In 1945 the nest was situated on a metal-covered cement ledge, two feet wide and 48 feet above the ground, at the northeast corner of the Museum Building. The nest was protected on the east by a stone abutment of the building and on the south by the north wall of the building itself. Here the nest could be observed at will through a laboratory window without disturbing the birds. The taking of notes was begun at the time of egg-laying and extended to the time at which the young left the nest, February 3 through April 26, 1945. In 1946 the owls nested farther down the north side of the building, behind two cement pillars, approximately 25 feet above the ground. To examine the nest in 1946 it was necessary to lower an observer down the side of the building by means of a rope. Observations of this nest were never made more frequently than every other day. The adult owls were first seen at the nest on February 3, 1946; careful examination of the nest began when the one egg hatched on March 7 and continued until April 25, shortly before the young owl left the nest.

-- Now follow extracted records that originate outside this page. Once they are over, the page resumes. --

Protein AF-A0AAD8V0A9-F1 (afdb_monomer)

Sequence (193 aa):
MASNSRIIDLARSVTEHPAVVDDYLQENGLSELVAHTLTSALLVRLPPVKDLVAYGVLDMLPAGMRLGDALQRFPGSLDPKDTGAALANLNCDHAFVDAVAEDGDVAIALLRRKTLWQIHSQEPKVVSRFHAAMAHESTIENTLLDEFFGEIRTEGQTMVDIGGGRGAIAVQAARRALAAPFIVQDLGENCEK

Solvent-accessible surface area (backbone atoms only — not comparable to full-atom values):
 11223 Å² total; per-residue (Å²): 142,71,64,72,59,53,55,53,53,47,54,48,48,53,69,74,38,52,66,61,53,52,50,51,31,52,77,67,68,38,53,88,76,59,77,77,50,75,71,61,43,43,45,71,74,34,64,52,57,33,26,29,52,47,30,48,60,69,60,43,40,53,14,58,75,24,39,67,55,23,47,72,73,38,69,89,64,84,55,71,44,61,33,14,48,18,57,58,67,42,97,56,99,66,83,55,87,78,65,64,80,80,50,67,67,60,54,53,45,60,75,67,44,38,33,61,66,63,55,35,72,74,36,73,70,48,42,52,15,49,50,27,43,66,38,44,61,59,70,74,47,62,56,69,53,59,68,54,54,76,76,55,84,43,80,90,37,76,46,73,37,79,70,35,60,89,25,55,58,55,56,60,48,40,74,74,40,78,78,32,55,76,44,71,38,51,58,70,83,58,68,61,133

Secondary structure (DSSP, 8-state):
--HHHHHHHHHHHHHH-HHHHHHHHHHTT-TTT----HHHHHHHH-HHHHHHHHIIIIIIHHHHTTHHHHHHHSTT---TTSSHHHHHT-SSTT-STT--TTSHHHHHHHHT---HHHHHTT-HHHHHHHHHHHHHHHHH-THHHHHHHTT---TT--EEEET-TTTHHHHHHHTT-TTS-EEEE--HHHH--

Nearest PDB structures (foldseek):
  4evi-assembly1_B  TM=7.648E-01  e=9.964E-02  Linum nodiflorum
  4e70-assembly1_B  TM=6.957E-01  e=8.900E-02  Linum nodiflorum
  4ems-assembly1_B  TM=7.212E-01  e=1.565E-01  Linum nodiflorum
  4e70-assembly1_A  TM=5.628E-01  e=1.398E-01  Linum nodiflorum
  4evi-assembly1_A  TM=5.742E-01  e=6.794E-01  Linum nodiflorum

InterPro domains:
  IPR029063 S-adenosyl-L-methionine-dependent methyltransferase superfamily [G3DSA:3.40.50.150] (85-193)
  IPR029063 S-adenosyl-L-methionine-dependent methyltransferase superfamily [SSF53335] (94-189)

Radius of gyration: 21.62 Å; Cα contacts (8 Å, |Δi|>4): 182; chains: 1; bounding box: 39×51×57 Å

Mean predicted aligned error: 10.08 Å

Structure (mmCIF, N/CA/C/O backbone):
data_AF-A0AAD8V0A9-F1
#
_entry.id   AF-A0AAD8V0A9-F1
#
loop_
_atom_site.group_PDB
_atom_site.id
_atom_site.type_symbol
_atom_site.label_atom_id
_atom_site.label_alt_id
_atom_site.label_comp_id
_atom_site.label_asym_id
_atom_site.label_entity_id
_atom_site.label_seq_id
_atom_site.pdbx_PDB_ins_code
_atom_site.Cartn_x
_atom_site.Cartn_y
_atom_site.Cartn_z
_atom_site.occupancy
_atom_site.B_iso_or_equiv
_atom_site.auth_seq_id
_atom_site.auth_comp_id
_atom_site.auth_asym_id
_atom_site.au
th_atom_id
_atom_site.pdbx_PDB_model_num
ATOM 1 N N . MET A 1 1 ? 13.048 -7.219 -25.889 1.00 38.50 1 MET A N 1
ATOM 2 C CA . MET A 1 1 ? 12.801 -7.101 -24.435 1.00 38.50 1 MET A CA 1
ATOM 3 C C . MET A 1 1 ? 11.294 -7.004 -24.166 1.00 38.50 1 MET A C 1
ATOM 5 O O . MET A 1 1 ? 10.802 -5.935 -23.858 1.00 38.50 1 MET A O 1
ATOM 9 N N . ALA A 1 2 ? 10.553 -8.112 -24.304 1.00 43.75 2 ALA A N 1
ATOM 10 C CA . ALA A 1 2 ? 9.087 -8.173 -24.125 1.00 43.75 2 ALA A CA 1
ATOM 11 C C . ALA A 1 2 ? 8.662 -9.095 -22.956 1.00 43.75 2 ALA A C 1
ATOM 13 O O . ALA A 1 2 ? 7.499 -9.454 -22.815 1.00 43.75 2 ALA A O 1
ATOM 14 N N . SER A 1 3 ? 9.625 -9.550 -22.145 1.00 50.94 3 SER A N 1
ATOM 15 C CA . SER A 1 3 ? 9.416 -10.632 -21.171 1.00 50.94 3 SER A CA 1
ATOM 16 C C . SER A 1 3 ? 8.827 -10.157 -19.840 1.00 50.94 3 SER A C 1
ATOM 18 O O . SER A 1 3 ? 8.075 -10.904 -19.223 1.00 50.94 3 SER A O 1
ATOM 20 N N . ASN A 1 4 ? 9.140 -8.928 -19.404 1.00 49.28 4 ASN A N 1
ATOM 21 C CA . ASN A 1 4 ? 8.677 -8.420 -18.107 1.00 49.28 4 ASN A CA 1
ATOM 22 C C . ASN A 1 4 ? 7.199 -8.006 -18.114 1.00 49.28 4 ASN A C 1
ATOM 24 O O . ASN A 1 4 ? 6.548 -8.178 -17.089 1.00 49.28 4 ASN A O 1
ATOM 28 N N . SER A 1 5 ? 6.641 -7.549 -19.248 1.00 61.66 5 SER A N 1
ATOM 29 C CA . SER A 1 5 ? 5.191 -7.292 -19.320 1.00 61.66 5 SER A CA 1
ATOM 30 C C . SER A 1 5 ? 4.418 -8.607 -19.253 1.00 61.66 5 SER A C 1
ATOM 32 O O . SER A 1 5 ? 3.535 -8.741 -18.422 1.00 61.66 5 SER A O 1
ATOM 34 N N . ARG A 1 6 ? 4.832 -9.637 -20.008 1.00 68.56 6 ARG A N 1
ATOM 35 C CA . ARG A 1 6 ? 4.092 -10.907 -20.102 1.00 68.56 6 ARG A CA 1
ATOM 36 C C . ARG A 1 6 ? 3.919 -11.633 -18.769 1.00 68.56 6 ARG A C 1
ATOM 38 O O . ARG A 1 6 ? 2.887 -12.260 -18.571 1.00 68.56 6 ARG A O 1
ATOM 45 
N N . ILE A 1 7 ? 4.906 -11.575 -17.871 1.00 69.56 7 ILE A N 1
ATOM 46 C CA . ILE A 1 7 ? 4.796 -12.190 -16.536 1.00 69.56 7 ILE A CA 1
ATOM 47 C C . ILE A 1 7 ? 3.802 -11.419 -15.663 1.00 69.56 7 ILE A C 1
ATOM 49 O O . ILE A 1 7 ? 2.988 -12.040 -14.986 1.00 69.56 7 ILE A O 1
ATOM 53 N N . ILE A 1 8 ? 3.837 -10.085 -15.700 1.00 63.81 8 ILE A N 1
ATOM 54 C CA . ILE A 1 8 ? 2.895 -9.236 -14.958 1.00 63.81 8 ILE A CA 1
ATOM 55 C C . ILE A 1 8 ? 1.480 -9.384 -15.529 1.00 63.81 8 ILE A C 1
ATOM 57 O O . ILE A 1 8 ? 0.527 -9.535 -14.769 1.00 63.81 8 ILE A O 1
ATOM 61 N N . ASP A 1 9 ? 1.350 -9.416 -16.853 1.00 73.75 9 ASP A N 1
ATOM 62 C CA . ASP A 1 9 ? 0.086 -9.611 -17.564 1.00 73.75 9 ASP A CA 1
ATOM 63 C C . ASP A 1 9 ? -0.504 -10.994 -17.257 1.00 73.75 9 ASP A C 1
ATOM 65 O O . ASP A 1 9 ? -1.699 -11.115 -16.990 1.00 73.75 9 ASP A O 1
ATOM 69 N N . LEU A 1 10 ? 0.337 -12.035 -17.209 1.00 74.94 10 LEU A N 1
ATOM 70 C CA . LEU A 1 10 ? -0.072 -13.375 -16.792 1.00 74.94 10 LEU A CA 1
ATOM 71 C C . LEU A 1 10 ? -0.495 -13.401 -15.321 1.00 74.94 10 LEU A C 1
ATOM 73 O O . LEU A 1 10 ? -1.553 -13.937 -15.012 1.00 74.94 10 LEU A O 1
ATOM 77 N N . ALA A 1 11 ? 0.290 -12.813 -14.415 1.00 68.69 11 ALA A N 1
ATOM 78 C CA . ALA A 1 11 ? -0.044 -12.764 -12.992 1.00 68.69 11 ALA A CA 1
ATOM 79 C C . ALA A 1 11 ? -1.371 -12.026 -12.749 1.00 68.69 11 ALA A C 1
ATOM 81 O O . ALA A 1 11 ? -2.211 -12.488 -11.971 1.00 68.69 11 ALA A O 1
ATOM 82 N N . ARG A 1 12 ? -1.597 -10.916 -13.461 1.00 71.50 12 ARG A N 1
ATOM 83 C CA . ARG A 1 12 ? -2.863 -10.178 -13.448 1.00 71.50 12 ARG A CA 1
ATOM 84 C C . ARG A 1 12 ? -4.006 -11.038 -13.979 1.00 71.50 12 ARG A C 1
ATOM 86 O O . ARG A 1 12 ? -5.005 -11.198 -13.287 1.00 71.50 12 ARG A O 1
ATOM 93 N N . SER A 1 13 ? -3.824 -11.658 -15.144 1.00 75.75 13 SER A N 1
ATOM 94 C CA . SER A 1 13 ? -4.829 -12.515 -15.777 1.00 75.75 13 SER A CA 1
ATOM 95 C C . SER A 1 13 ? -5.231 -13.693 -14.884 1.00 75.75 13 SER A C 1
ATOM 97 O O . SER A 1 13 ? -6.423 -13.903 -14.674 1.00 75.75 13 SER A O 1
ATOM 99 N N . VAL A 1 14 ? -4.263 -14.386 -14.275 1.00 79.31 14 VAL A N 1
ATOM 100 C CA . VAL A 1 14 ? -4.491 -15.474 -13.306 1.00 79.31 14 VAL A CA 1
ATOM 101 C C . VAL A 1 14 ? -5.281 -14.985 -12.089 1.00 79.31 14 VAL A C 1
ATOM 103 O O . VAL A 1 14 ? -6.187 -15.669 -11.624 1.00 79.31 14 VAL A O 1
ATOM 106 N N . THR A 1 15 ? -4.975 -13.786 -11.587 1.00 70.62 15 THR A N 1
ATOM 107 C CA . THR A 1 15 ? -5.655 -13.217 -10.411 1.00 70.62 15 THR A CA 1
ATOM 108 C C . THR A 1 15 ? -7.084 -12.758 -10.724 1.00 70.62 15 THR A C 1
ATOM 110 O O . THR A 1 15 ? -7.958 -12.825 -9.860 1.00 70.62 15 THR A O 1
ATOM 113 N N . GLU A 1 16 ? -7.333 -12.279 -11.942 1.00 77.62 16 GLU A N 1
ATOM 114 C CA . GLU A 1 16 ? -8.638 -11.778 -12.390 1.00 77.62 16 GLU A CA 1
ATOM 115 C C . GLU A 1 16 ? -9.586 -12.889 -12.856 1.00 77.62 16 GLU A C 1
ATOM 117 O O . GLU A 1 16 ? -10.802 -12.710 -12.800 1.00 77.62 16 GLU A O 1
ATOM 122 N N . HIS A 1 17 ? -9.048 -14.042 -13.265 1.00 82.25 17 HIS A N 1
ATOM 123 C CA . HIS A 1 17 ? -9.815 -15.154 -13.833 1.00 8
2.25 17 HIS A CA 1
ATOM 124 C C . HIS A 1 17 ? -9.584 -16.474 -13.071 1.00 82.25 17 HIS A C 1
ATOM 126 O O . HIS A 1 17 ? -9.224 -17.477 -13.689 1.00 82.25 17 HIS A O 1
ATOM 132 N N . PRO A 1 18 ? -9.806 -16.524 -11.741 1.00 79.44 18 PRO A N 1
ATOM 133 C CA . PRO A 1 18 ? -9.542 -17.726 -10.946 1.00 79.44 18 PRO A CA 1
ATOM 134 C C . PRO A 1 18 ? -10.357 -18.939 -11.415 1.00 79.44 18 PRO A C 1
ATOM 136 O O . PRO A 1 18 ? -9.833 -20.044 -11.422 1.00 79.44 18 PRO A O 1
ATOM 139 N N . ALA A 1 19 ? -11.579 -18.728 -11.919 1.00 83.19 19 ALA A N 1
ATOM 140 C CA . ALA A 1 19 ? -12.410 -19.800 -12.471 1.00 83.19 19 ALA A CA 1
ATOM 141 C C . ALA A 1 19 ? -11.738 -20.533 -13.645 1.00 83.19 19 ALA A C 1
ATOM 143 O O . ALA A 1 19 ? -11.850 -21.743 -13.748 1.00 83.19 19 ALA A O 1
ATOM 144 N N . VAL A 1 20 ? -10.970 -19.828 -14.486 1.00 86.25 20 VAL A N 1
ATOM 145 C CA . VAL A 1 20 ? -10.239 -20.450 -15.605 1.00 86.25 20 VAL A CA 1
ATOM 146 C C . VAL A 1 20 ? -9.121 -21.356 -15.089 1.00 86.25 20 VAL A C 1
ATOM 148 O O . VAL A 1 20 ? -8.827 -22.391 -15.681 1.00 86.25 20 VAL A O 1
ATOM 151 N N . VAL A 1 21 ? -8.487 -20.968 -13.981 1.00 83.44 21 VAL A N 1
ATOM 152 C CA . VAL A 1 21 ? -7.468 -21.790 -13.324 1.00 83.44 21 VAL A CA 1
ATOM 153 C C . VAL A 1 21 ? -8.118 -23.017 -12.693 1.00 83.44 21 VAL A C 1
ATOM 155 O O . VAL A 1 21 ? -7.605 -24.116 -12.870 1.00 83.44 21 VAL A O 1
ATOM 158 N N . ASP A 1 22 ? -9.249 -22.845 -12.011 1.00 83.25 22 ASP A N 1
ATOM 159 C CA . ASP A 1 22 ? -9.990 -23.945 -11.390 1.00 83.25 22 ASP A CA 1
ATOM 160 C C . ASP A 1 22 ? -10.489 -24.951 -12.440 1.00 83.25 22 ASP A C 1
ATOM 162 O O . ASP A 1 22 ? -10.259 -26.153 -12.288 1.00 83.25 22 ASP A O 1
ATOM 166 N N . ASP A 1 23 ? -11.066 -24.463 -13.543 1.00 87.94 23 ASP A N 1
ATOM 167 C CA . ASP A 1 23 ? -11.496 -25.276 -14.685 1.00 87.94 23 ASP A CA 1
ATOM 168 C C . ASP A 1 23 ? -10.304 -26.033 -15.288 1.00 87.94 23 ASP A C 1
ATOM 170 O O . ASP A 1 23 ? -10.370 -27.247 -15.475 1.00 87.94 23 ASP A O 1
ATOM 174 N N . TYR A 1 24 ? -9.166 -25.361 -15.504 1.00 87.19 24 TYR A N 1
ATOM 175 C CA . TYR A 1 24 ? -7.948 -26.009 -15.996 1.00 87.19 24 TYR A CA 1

One large cottonwood tree, used by the parent-owls as a landing place whenever they were forced from the nest, was situated approximately 110 feet to the north and a five-story building was located 80 feet farther to the north. Numerous smaller trees line[Pg 160] the street to the east and there are some on the lawns around the Museum. Also, there are about two acres of trees 225 feet west of the nest-site where the parent-owls took refuge when forced from the cottonwood tree.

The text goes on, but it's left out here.